For women who actively want to work – and that’s the vast majority – there are all sorts of issues that have to be considered. If you take time out to mind the baby, your career has stagnated and you may need to retrain to return to work. And when you do go back, how will you cope with the early mornings, the crèche runs and the fact that you are tied to the house to a far greater extent than you’ve been used to? And will you be able to afford childcare that – to put it mildly – doesn’t come cheap…
There’s always adoption. You see a pregnancy through, and then give the child you’ve carried for nine months away? For many women the idea is too painful to even think about. Furthermore, there’s the potential social stigma to consider – everyone will know that you had a baby but that you didn’t feel capable of raising it yourself.
And there are other, deeper issues. Do you want a child with this man? Do you want your lives forever intertwined? Do you have what it takes to be a good mother irrespective? Do you ever want to have a child at all? Or if you allow this pregnancy to take over your body and your life for the remaining eight months or so – where will that leave you in relation to everything you have ever imagined as a future? What if you are 17 years old, and can’t even confide in your parents? Is the prospect of it all just too much for you to bear? In the short space between missing my period and knowing that I was safe, the germs of all of these thoughts and feelings, and an awareness of how tough it might be in different circumstances, had begun to invade my consciousness…
It’s no surprise that many women in this situation decide to terminate their pregnancy. While it’s hard to estimate exactly how many, according the Crisis Pregnancy Agency’s figures between 2001 and 2006, over 36,000 women gave Irish addresses at UK abortion clinics. That’s a lot of women – and there’s more who travel to parts of Europe as well.
It is, to me, a shocking state of affairs that these women can’t get an abortion in their own country. The so called ‘pro-lifers’ really hack me off.
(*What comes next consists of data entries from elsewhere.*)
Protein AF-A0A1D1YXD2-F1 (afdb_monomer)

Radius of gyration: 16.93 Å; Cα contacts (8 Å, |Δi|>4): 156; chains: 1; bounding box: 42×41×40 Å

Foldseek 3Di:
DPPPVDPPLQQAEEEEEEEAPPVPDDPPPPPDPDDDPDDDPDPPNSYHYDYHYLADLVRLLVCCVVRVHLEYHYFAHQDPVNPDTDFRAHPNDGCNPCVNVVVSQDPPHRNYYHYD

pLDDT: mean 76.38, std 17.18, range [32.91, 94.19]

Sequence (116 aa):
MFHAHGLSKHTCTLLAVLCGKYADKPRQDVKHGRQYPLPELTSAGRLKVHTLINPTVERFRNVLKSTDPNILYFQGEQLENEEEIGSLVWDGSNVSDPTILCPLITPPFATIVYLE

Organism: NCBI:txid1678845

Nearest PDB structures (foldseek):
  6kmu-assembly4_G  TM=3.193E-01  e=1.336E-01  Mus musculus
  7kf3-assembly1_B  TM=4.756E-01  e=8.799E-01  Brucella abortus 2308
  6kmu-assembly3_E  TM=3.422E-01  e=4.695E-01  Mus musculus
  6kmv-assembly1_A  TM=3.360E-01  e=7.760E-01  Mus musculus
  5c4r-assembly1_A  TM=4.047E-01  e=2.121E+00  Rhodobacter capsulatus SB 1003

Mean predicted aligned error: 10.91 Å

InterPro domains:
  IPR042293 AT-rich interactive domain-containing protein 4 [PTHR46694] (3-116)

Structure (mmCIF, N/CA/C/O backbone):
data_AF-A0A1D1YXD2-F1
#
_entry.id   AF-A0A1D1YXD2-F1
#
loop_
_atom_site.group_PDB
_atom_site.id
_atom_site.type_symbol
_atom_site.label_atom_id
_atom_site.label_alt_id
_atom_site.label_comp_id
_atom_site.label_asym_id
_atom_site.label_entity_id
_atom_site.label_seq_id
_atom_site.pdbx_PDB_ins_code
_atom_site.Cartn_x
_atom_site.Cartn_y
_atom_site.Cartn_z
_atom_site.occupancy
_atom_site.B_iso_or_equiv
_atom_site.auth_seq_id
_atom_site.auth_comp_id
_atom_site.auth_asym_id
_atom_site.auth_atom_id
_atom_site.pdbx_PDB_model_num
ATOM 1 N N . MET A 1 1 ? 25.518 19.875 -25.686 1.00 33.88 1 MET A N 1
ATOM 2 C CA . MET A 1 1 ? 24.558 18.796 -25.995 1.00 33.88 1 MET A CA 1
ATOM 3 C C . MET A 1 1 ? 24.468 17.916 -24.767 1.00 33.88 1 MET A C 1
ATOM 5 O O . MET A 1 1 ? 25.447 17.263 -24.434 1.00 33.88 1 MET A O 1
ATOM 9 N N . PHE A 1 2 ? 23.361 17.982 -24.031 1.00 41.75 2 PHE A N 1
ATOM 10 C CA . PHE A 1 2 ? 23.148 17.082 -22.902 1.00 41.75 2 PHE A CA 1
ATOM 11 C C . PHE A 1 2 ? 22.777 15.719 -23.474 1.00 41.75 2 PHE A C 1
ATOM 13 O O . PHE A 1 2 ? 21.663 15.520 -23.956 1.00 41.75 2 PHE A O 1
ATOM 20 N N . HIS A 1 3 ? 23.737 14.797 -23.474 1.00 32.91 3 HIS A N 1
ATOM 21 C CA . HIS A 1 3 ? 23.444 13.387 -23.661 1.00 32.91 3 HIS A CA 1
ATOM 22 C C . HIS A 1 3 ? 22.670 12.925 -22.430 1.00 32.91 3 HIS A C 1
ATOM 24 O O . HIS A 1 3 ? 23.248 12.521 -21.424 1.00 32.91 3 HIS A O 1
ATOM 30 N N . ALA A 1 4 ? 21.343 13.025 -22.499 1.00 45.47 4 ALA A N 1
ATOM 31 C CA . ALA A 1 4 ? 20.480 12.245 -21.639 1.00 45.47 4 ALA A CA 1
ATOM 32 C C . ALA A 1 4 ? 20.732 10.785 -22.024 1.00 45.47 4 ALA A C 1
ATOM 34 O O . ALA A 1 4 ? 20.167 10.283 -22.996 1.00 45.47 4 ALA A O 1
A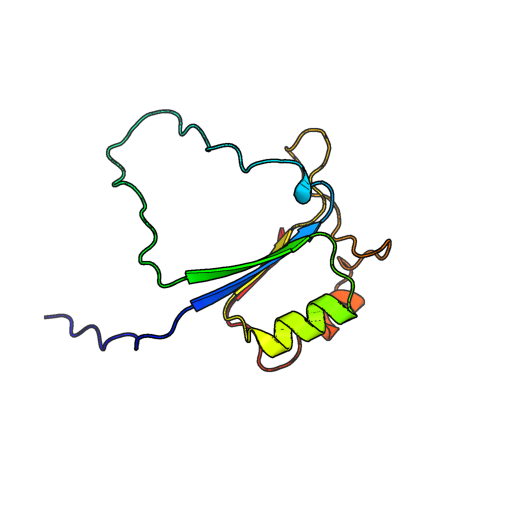TOM 35 N N . HIS A 1 5 ? 21.665 10.133 -21.324 1.00 43.41 5 HIS A N 1
ATOM 36 C CA . HIS A 1 5 ? 21.771 8.683 -21.343 1.00 43.41 5 HIS A CA 1
ATOM 37 C C . HIS A 1 5 ? 20.367 8.163 -21.067 1.00 43.41 5 HIS A C 1
ATOM 39 O O . HIS A 1 5 ? 19.796 8.449 -20.015 1.00 43.41 5 HIS A O 1
ATOM 45 N N . GLY A 1 6 ? 19.772 7.538 -22.084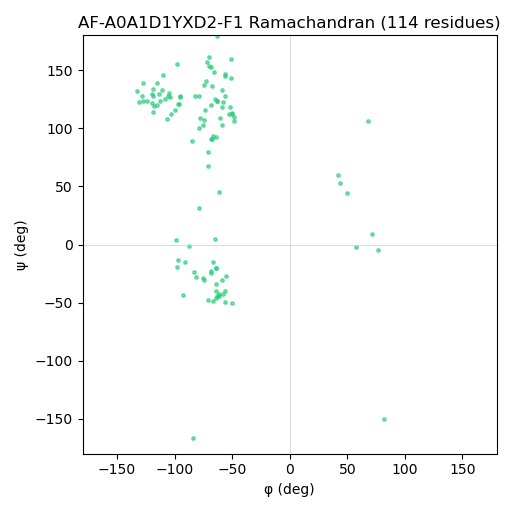 1.00 42.25 6 GLY A N 1
ATOM 46 C CA . GLY A 1 6 ? 18.377 7.151 -22.056 1.00 42.25 6 GLY A CA 1
ATOM 47 C C . GLY A 1 6 ? 18.101 6.365 -20.787 1.00 42.25 6 GLY A C 1
ATOM 48 O O . GLY A 1 6 ? 18.674 5.291 -20.599 1.00 42.25 6 GLY A O 1
ATOM 49 N N . LEU A 1 7 ? 17.207 6.890 -19.937 1.00 49.91 7 LEU A N 1
ATOM 50 C CA . LEU A 1 7 ? 16.448 6.024 -19.050 1.00 49.91 7 LEU A CA 1
ATOM 51 C C . LEU A 1 7 ? 15.882 4.955 -19.973 1.00 49.91 7 LEU A C 1
ATOM 53 O O . LEU A 1 7 ? 15.114 5.258 -20.893 1.00 49.91 7 LEU A O 1
ATOM 57 N N . SER A 1 8 ? 16.360 3.731 -19.789 1.00 50.81 8 SER A N 1
ATOM 58 C CA . SER A 1 8 ? 15.873 2.584 -20.529 1.00 50.81 8 SER A CA 1
ATOM 59 C C . SER A 1 8 ? 14.342 2.546 -20.441 1.00 50.81 8 SER A C 1
ATOM 61 O O . SER A 1 8 ? 13.740 3.186 -19.575 1.00 50.81 8 SER A O 1
ATOM 63 N N . LYS A 1 9 ? 13.712 1.837 -21.381 1.00 56.22 9 LYS A N 1
ATOM 64 C CA . LYS A 1 9 ? 12.262 1.621 -21.523 1.00 56.22 9 LYS A CA 1
ATOM 65 C C . LYS A 1 9 ? 11.649 0.881 -20.311 1.00 56.22 9 LYS A C 1
ATOM 67 O O . LYS A 1 9 ? 10.896 -0.070 -20.477 1.00 56.22 9 LYS A O 1
ATOM 72 N N . HIS A 1 10 ? 12.000 1.267 -19.095 1.00 61.53 10 HIS A N 1
ATOM 73 C CA . HIS A 1 10 ? 11.489 0.736 -17.855 1.00 61.53 10 HIS A CA 1
ATOM 74 C C . HIS A 1 10 ? 10.117 1.361 -17.633 1.00 61.53 10 HIS A C 1
ATOM 76 O O . HIS A 1 10 ? 9.979 2.562 -17.399 1.00 61.53 10 HIS A O 1
ATOM 82 N N . THR A 1 11 ? 9.088 0.538 -17.781 1.00 73.25 11 THR A N 1
ATOM 83 C CA . THR A 1 11 ? 7.749 0.834 -17.284 1.00 73.25 11 THR A CA 1
ATOM 84 C C . THR A 1 11 ? 7.842 1.046 -15.776 1.00 73.25 11 THR A C 1
ATOM 86 O O . THR A 1 11 ? 8.252 0.135 -15.062 1.00 73.25 11 THR A O 1
ATOM 89 N N . CYS A 1 12 ? 7.500 2.243 -15.309 1.00 84.56 12 CYS A N 1
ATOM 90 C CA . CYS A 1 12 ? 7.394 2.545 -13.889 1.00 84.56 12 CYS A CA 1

I get so angry every time I see them by the GPO with their horrible posters. Yes, abortion isn’t a pretty thing, but sometimes it’s the only realistic choice.
Very few women treat the idea of abortion lightly. And if they did, no amount of graphic posters is going to change their minds. But what of those women who have had abortions, not because they couldn’t care less, but because they felt they had no other option?
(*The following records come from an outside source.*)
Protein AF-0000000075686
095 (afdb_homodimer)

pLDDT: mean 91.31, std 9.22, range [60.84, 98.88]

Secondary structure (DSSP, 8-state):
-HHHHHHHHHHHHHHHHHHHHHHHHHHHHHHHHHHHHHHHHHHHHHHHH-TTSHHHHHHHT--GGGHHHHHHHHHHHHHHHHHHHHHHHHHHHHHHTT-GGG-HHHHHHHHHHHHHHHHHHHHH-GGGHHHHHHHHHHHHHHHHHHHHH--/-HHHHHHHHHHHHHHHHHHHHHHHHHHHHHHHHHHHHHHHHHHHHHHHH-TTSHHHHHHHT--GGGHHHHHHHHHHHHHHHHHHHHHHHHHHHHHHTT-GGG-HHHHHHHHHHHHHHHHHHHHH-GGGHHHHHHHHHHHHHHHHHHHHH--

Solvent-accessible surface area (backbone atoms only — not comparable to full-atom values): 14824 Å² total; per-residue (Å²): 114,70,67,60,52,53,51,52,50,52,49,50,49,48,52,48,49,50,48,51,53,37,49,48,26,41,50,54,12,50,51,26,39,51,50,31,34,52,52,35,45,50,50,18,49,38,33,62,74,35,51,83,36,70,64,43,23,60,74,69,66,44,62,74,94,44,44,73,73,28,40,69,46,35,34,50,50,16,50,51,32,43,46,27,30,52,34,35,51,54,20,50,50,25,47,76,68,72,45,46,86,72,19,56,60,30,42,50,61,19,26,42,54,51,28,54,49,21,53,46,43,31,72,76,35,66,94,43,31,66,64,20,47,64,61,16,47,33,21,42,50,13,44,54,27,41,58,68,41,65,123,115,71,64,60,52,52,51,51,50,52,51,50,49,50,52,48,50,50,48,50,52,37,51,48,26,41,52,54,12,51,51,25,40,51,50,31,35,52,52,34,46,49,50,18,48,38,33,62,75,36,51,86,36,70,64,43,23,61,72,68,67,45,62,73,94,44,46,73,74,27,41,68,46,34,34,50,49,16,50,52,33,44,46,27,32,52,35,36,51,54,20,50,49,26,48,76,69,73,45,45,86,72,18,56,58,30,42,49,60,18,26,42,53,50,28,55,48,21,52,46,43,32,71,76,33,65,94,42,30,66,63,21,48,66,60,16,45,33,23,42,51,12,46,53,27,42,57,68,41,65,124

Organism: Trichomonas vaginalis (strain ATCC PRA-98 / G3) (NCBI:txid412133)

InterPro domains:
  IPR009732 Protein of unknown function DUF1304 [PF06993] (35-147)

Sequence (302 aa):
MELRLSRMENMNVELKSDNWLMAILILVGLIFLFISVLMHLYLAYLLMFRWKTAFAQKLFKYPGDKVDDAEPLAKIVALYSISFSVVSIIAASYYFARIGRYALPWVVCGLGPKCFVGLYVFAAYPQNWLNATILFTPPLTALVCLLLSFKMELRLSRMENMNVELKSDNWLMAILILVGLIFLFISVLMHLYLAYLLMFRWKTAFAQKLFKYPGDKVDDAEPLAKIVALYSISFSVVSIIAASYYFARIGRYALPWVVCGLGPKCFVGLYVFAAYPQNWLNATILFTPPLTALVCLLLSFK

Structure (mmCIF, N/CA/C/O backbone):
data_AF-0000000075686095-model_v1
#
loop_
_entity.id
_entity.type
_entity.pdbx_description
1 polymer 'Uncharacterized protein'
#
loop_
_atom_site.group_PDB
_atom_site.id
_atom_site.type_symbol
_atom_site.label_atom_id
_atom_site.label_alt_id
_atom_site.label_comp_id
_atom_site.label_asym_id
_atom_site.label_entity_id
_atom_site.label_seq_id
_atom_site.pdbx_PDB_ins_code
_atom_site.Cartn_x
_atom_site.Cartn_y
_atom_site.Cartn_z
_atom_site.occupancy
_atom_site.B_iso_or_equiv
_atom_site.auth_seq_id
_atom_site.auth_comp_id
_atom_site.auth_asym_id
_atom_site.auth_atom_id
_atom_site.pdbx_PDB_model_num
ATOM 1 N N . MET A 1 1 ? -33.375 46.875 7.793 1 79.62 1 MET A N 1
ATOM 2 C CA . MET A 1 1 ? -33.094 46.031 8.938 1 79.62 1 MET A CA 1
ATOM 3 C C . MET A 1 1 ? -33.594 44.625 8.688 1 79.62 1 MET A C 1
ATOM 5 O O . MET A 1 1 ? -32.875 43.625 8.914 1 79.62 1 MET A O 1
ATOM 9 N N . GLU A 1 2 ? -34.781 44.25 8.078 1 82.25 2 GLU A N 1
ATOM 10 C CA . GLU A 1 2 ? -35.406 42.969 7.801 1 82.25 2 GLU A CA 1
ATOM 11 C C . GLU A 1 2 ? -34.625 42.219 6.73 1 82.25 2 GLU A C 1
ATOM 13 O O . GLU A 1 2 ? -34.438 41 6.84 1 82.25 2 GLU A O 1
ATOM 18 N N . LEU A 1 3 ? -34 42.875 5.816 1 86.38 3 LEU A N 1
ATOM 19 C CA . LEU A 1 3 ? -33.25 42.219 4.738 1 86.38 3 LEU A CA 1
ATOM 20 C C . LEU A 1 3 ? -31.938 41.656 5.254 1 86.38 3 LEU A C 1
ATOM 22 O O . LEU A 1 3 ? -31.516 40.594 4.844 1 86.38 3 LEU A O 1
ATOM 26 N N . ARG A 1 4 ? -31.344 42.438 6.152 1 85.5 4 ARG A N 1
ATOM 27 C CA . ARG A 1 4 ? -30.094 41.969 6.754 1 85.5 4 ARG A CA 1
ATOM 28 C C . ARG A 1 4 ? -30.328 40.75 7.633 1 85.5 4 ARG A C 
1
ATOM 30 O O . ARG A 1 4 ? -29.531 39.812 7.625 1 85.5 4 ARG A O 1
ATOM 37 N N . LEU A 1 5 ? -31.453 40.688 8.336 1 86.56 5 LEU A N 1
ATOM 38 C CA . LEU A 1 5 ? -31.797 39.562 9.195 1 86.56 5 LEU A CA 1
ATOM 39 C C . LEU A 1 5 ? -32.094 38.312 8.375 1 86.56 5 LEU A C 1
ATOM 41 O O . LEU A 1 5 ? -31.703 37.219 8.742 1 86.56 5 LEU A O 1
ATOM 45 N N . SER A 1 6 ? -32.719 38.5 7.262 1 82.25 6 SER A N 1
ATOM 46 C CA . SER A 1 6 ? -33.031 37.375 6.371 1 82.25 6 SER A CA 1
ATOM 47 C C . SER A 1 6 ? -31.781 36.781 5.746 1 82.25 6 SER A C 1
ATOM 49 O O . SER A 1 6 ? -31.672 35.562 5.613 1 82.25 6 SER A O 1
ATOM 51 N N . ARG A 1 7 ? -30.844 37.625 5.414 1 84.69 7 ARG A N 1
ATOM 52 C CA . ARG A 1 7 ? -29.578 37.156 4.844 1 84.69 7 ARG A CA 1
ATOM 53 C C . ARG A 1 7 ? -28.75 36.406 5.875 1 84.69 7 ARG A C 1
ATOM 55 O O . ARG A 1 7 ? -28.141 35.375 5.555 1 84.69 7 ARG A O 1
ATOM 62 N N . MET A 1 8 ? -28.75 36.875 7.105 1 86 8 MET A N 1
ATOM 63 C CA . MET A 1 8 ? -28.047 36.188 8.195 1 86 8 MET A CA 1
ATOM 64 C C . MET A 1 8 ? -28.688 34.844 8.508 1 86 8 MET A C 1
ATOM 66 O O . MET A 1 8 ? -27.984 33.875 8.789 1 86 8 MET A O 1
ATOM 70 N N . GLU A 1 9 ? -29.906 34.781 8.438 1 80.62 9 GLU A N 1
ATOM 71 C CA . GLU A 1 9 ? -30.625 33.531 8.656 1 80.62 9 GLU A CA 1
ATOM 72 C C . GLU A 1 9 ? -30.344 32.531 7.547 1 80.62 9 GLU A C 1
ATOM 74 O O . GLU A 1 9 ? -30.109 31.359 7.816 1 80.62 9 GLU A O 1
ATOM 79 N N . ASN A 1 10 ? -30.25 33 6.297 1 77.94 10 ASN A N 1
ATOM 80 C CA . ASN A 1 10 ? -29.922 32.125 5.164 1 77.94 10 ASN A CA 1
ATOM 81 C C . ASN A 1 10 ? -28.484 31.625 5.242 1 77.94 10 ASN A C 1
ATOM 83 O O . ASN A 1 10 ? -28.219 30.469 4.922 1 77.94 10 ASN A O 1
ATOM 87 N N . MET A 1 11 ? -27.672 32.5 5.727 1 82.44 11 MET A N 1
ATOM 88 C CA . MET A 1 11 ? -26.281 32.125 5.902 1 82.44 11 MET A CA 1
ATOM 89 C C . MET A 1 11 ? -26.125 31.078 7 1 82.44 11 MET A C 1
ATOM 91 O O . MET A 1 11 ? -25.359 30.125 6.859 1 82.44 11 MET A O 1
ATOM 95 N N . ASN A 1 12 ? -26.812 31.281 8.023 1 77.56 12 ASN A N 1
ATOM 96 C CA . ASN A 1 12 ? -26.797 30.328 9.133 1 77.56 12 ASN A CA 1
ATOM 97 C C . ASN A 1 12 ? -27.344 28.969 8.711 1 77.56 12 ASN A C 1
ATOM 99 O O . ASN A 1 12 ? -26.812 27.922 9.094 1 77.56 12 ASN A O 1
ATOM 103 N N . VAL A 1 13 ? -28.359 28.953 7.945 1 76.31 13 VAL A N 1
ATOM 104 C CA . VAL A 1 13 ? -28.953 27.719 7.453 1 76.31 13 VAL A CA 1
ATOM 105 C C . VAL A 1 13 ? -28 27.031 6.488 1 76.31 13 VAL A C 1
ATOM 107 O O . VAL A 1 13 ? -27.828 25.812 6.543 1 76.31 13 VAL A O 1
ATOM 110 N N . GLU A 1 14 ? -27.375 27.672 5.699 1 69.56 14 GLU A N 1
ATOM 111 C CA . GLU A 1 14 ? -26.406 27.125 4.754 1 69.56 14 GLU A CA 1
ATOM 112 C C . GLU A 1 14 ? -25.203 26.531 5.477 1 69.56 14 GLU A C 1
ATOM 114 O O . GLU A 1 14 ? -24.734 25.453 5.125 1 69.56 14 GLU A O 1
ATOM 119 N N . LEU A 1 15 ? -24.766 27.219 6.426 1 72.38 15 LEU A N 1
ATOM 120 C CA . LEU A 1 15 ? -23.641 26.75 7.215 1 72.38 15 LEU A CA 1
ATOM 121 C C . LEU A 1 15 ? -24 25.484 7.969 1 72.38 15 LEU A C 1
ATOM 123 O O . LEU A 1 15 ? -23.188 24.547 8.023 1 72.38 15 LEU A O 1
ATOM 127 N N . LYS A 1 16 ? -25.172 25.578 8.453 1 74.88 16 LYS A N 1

I found the actions of the pro-life lobby during the Miss D case particularly repellent. That poor girl had gone through enough as it was and for anyone to tell her that she should bring a pregnancy to term knowing full well that the baby would live no longer than three days was unimaginably cruel.
The abortion laws in this country are completely hypocritical considering we all know that if a woman wants a termination, she can get one a mere short flight away. It’s high time we faced up to this and stopped criminalising women for making what may be the only possible decision in their particular circumstances.
A woman who experiences a crisis pregnancy isn’t just some fool who forgot to use a condom because she was drunk at Oxegen (although that can happen too). She could be anyone – your girlfriend, sister, even your mother. I’m just grateful that, this time, it wasn’t me.